Obesity and Pregnancy
Research in to obesity and pre-eclampsia
Overview
Nearly one in five of pregnant women in the UK are obese, meaning a body mass index (BMI) of 30 or higher. This has become increasingly common in recent years and shows no signs of declining.Obesity is linked to an increased risk of many serious complications of pregnancy such as high blood pressure, diabetes and problems during the birthing process, which is a cause for concern. These can occasionally lead to significant long term health problems or even death. It is also far more likely that children of obese mothers will be overweight or obese themselves.
Our researchers are leading an important programme of research aimed at increasing understanding of the reasons why obese women are at increased risk, and how complications occur. Obese women are more likely to have babies that grow larger than expected in pregnancy, which can cause problems during labour and delivery.

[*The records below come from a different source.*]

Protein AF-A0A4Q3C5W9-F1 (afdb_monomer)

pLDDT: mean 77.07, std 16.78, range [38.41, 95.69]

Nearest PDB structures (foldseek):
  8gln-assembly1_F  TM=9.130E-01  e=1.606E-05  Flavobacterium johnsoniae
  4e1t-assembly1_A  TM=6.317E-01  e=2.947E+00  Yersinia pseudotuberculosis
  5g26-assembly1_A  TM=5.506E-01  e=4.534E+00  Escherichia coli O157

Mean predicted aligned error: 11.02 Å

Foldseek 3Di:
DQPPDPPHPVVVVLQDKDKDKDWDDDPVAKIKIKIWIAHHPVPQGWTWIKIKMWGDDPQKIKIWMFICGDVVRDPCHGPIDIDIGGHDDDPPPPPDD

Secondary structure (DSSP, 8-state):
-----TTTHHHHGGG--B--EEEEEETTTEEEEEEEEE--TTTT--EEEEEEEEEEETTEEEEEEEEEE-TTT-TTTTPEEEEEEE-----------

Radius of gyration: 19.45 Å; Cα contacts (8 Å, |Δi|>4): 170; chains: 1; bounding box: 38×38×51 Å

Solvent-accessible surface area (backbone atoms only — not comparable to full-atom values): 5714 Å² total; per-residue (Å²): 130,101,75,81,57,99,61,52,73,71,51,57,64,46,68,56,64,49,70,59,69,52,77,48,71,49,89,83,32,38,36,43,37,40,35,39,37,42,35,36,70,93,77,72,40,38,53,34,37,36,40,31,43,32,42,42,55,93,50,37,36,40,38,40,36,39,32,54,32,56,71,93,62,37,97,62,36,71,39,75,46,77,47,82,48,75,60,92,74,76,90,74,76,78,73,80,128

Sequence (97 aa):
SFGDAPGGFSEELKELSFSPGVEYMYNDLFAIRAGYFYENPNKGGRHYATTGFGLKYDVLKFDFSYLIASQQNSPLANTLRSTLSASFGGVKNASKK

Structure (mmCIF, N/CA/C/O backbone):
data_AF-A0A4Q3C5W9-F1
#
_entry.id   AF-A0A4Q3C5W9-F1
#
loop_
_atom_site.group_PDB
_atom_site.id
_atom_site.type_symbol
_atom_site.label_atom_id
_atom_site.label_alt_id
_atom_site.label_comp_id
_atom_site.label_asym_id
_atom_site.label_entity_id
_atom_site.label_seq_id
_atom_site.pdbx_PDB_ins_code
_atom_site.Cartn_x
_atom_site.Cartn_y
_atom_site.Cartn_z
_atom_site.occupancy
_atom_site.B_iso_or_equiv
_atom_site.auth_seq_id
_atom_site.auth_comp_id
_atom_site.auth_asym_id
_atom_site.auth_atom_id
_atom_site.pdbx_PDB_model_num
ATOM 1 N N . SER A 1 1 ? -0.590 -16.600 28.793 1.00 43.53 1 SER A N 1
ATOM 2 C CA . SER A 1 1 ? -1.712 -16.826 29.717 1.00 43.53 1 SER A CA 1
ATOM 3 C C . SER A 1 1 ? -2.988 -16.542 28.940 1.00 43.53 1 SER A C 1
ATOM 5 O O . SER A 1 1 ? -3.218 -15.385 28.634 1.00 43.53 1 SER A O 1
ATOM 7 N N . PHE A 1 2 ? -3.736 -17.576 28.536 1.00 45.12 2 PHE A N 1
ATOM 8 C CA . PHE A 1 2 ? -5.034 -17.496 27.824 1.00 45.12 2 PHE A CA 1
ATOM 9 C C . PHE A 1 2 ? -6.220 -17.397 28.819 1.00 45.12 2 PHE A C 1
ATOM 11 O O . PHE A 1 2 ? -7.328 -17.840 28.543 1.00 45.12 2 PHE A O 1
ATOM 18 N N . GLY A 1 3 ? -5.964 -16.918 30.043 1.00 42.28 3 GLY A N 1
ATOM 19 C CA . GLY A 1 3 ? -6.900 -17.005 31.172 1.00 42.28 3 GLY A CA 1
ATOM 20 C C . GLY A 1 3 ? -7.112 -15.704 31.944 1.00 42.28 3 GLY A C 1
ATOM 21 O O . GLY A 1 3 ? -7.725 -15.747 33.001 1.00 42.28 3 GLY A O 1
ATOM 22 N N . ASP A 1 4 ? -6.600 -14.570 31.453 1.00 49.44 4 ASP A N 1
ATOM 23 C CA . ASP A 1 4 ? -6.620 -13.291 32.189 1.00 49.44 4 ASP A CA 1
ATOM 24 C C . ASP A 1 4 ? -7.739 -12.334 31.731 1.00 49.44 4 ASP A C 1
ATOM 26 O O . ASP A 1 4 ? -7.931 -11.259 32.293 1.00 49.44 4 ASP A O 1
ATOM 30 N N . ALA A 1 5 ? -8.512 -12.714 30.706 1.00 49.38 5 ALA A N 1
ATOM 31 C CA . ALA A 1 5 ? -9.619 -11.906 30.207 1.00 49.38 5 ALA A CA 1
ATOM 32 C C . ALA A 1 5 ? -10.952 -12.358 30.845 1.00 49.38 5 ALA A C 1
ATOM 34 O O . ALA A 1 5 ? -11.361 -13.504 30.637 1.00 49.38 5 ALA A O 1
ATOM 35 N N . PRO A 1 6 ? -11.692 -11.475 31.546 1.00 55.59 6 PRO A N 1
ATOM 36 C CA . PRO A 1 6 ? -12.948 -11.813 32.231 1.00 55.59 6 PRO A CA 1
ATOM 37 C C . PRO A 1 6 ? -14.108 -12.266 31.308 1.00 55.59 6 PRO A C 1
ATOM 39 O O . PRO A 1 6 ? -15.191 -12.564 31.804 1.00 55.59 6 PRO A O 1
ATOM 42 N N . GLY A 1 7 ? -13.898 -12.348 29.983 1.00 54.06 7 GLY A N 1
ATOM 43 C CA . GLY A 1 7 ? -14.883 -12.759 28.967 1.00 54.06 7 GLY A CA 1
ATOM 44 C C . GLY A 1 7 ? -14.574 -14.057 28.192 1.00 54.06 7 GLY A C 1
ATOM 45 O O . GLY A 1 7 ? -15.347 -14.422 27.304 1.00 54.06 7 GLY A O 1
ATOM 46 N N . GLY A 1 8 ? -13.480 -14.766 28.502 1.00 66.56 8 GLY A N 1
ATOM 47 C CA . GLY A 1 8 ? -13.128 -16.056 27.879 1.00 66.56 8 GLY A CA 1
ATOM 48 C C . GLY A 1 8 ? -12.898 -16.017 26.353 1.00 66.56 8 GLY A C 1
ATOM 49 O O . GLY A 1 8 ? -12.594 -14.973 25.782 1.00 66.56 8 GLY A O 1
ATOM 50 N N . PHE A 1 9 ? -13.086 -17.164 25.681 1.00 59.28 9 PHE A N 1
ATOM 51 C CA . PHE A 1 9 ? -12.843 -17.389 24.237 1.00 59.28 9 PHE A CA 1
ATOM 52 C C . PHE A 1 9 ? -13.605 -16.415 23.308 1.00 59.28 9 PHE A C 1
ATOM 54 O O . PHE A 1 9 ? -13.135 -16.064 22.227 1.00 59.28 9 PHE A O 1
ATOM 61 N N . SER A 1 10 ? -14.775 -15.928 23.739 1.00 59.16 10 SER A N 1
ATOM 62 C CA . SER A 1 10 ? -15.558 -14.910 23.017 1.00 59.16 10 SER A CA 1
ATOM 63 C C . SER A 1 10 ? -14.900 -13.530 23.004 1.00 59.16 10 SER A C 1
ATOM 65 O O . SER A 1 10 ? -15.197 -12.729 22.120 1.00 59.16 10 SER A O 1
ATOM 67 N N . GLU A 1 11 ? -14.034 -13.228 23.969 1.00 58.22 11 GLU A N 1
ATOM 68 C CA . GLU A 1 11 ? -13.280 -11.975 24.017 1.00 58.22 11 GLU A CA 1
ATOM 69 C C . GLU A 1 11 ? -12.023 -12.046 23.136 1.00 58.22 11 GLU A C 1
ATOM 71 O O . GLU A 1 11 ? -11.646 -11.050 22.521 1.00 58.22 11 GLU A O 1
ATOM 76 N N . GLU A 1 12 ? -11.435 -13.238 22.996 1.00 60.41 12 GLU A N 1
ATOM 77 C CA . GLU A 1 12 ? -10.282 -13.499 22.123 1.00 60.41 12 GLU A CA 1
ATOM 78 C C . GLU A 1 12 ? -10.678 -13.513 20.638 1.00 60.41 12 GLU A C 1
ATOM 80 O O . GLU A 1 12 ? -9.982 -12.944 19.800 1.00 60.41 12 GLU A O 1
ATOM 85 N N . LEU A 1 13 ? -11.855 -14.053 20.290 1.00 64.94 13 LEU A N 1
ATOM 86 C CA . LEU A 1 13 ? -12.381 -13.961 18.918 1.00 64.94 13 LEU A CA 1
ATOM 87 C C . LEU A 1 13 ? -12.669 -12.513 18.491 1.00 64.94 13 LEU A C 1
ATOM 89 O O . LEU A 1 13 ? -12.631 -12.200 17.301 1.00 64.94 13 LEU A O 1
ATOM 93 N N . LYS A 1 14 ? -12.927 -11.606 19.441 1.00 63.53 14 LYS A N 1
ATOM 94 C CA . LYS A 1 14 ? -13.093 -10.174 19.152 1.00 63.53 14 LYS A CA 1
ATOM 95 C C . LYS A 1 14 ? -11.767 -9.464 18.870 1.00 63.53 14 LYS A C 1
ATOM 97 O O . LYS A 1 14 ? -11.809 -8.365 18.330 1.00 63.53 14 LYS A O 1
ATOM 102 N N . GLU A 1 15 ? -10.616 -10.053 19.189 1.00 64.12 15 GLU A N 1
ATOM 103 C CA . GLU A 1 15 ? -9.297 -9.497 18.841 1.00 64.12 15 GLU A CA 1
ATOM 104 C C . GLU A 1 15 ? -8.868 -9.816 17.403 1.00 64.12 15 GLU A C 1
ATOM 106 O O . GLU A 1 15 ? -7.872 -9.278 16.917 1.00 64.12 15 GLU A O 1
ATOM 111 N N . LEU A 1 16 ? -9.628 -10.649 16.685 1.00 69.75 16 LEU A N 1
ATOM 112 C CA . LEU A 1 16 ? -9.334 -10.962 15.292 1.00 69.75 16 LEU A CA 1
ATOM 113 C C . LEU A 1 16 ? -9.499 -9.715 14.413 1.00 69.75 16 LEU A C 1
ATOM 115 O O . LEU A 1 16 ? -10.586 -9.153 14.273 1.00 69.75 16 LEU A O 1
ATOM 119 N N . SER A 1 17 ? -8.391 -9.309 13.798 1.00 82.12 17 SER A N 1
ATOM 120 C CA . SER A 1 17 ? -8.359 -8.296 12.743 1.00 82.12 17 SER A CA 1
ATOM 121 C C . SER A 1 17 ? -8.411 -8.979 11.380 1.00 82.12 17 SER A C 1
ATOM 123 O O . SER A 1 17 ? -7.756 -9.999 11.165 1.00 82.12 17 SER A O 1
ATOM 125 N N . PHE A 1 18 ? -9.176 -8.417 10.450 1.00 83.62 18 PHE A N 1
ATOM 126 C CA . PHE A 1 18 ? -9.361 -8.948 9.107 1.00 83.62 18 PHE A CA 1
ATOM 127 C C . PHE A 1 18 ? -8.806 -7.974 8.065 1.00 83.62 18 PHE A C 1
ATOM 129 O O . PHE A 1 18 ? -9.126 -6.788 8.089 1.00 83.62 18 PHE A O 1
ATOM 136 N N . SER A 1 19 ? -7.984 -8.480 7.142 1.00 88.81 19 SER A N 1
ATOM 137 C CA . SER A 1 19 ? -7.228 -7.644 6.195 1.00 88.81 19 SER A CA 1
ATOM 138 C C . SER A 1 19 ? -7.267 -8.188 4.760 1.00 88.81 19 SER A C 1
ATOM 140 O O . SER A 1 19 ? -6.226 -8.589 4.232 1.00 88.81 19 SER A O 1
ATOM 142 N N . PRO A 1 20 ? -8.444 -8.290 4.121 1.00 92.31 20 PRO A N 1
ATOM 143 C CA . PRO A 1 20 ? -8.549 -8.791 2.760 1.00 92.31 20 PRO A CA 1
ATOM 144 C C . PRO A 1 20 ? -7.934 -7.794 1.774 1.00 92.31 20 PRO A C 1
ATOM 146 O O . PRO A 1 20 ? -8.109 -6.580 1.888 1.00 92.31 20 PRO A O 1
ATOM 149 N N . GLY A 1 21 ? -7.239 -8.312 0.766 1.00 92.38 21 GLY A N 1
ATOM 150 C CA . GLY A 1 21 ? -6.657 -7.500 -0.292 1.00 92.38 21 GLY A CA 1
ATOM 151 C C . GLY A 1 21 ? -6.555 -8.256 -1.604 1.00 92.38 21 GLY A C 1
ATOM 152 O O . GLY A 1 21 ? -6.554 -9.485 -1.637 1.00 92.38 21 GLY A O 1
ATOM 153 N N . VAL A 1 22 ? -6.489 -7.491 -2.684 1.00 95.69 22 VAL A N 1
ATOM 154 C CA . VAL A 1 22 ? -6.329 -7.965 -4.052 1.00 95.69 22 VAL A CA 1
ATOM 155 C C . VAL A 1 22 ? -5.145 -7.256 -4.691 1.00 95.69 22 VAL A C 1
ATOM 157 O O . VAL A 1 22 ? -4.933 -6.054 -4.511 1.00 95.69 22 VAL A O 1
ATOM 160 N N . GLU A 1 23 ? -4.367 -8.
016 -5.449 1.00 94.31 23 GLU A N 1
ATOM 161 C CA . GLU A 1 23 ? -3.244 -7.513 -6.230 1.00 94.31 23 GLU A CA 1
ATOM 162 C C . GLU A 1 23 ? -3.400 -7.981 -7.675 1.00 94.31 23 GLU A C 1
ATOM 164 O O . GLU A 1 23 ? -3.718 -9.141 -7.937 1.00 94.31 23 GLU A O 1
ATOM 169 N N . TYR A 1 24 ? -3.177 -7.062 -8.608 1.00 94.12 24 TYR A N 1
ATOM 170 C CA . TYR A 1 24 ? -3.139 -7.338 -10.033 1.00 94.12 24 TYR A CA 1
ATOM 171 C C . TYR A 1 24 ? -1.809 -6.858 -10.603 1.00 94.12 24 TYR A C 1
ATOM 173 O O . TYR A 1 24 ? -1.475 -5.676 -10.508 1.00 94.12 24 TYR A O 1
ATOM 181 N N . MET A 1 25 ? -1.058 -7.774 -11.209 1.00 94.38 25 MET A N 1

The placenta is known to control a baby’s growth during pregnancy, so we are investigating whether obesity changes the development or function of the placenta in pregnancy.
Problem
Pre-eclampsia is a serious complication involving development of high blood pressure and protein in the urine during pregnancy. This occurs in five per cent of all pregnant women. The only treatment available at present is early delivery of the baby; meaning many babies are delivered prematurely because of this condition.Obese women are at much higher risk of developing pre-eclampsia than women of normal weight, but the reasons for this are not understood.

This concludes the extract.